(Excerpts from a dataset)
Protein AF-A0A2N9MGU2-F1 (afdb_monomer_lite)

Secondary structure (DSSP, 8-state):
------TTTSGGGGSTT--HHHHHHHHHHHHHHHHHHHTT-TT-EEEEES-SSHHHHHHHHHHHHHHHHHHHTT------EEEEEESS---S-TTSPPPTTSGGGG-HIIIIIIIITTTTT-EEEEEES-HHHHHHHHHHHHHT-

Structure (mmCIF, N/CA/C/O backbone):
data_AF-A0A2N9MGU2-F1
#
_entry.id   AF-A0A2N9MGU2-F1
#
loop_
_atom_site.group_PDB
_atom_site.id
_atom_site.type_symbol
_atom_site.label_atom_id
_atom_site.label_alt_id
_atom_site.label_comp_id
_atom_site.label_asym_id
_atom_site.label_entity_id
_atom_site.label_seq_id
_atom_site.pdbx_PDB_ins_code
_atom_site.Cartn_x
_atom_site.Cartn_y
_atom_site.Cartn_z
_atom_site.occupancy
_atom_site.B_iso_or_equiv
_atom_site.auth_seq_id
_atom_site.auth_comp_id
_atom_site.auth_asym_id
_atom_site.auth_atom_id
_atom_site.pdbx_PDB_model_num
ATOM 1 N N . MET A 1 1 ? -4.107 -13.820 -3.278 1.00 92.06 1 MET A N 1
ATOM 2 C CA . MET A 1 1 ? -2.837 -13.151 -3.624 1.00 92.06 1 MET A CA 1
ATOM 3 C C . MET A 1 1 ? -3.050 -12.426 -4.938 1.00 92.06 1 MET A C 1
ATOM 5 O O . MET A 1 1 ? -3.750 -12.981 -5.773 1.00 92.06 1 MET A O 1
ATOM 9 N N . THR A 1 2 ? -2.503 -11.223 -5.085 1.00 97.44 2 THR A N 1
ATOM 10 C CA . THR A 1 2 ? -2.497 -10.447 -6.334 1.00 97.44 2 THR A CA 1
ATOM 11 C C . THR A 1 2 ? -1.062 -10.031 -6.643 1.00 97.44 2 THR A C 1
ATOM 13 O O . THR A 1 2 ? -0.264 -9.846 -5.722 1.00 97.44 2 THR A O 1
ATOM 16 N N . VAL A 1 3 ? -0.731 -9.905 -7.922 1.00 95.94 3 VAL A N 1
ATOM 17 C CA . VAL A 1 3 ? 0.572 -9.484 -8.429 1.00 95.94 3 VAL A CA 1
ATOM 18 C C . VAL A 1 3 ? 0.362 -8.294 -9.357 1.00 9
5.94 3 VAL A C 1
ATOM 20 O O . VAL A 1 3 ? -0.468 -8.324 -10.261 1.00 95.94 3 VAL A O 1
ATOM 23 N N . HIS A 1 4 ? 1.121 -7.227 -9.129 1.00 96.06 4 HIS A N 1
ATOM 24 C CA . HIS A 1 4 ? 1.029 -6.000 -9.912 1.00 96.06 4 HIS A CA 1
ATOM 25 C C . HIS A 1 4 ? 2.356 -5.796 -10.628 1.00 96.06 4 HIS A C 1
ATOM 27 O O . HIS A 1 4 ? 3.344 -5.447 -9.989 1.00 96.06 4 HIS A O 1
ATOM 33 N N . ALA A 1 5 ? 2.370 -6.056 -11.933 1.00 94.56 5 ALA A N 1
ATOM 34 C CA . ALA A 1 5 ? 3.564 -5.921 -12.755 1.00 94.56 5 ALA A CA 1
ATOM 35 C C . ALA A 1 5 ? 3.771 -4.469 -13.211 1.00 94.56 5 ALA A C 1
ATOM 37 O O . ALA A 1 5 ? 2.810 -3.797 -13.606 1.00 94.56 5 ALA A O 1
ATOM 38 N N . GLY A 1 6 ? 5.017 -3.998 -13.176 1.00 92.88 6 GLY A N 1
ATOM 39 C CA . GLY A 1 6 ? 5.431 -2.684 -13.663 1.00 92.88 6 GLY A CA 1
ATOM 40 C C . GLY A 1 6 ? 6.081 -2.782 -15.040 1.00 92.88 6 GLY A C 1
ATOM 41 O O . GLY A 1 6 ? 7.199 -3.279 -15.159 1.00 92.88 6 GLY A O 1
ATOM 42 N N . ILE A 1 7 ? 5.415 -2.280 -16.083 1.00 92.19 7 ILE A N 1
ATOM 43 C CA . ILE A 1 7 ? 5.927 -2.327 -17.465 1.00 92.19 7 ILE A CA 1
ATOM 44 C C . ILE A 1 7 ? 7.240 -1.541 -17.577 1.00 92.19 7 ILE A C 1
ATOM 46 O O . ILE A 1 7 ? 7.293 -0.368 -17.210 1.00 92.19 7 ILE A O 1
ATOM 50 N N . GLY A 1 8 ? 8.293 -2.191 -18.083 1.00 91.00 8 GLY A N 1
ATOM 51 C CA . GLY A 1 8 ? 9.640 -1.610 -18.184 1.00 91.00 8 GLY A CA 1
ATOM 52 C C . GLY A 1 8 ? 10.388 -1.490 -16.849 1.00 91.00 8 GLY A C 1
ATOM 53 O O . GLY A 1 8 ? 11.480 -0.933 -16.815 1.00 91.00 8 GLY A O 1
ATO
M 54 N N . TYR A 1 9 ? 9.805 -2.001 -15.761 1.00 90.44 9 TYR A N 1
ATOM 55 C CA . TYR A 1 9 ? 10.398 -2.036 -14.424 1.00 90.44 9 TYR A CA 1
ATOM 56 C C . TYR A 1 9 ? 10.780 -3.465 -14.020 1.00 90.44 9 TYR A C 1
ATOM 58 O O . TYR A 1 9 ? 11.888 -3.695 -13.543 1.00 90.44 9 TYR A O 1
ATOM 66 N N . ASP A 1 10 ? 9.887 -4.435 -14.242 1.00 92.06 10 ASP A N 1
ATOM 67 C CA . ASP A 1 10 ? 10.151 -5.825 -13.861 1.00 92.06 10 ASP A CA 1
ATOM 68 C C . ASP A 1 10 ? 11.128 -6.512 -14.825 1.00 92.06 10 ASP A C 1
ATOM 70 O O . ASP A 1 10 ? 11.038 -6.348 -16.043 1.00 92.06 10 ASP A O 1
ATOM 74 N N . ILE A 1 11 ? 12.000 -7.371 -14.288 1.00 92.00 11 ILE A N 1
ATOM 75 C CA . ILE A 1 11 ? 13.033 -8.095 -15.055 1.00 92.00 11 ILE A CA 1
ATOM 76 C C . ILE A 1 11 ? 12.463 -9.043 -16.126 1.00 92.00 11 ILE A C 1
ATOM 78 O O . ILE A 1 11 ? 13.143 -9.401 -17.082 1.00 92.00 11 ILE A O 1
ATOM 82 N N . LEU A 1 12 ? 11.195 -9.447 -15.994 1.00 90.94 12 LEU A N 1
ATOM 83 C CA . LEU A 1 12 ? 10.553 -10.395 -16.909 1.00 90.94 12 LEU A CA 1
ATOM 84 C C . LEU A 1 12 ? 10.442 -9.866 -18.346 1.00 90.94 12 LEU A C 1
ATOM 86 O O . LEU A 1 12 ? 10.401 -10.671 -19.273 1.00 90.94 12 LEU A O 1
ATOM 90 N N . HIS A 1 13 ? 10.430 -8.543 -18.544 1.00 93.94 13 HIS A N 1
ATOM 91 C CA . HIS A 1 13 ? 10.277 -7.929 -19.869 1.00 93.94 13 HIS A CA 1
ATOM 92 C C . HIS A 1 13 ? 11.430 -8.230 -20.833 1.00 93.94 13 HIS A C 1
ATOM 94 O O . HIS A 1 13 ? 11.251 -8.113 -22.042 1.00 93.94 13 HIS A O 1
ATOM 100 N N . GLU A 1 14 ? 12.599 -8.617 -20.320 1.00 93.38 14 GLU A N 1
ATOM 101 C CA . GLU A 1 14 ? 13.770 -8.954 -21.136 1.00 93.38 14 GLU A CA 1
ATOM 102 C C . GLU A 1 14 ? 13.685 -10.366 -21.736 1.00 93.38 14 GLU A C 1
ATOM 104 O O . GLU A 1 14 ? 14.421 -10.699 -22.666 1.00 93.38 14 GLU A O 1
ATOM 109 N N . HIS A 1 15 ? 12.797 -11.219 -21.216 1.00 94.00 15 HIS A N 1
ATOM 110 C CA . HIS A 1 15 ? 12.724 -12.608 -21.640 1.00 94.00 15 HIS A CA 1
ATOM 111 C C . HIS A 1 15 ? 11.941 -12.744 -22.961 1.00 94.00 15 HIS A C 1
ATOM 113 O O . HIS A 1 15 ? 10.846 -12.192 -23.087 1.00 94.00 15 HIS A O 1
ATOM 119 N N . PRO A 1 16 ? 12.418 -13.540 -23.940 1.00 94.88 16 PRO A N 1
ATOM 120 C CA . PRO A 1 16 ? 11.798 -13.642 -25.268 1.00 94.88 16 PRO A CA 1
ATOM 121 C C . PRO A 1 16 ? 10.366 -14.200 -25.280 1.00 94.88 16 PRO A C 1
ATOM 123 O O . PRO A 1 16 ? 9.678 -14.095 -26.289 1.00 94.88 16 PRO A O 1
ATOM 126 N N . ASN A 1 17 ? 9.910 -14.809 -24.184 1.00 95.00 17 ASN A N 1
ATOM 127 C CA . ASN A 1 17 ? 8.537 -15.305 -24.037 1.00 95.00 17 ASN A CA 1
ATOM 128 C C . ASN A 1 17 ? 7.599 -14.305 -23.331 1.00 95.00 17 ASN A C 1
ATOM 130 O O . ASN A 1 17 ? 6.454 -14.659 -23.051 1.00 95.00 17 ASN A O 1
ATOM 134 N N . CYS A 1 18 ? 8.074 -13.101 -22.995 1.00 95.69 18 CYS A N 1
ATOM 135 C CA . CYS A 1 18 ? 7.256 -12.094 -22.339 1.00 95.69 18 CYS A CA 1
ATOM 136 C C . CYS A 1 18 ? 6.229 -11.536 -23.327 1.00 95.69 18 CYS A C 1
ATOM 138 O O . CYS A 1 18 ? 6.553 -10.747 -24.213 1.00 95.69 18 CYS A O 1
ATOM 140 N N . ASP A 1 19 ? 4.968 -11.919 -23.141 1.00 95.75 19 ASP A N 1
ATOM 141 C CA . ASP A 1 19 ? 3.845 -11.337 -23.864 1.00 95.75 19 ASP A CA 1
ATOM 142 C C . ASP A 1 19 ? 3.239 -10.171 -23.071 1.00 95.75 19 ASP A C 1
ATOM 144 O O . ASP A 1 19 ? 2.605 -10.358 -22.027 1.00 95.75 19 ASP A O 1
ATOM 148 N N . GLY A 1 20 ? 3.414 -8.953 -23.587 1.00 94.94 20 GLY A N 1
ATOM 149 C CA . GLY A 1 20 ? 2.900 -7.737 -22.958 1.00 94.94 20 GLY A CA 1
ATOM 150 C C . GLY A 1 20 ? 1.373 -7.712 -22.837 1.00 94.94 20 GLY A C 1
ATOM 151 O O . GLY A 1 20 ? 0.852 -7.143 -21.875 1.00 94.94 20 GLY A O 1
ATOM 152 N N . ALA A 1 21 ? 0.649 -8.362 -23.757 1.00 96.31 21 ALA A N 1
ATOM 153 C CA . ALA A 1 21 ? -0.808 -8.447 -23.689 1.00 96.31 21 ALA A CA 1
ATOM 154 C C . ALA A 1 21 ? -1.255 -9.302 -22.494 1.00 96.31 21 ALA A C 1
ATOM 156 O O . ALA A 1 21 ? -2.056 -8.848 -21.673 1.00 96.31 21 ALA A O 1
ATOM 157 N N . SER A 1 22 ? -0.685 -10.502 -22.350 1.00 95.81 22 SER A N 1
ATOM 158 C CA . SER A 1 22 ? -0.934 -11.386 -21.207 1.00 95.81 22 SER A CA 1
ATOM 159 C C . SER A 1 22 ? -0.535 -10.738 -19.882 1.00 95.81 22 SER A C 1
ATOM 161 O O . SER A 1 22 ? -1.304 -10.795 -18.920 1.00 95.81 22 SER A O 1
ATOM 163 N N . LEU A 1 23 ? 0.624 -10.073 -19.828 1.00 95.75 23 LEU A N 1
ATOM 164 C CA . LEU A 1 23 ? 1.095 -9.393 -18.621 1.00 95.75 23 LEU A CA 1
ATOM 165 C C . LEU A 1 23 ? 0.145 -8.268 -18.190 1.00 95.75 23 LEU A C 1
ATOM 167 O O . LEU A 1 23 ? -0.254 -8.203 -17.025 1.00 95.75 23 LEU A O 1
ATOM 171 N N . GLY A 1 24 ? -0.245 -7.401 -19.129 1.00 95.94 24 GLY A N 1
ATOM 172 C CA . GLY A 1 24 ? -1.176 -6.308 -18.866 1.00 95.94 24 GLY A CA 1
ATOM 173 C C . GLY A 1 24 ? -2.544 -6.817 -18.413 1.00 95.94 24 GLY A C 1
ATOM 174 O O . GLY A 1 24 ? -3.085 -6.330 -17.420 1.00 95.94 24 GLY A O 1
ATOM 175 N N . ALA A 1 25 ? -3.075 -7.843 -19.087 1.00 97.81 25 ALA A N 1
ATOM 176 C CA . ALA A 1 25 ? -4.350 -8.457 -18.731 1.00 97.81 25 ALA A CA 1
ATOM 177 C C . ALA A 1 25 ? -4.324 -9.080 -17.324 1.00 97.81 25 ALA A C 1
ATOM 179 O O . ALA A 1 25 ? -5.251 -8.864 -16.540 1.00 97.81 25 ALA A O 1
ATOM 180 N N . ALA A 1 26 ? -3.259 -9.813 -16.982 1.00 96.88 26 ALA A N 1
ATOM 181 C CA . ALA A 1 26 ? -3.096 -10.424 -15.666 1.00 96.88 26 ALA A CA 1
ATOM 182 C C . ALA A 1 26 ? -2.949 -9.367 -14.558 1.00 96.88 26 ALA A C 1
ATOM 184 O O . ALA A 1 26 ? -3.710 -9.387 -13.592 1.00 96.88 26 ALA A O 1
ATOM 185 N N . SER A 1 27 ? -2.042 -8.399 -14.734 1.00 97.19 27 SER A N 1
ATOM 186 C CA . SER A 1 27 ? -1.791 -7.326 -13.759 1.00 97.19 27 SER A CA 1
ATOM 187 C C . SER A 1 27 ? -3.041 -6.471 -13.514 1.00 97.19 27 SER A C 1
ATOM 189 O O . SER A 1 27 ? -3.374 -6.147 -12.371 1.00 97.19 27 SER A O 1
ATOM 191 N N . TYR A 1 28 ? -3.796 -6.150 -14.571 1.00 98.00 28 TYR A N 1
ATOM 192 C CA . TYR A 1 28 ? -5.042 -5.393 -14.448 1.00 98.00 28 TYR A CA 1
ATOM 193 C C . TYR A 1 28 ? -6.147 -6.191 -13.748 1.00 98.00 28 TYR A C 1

» What the task asks:
Take the records above and return, word for word, only the lines that fall from the line with "ATOM 141 C CA" to the line with "ATOM 149 C CA", both of them included.

» Output:
ATOM 141 C CA . ASP A 1 19 ? 3.845 -11.337 -23.864 1.00 95.75 19 ASP A CA 1
ATOM 142 C C . ASP A 1 19 ? 3.239 -10.171 -23.071 1.00 95.75 19 ASP A C 1
ATOM 144 O O . ASP A 1 19 ? 2.605 -10.358 -22.027 1.00 95.75 19 ASP A O 1
ATOM 148 N N . GLY A 1 20 ? 3.414 -8.953 -23.587 1.00 94.94 20 GLY A N 1
ATOM 149 C CA . GLY A 1 20 ? 2.900 -7.737 -22.958 1.00 94.94 20 GLY A CA 1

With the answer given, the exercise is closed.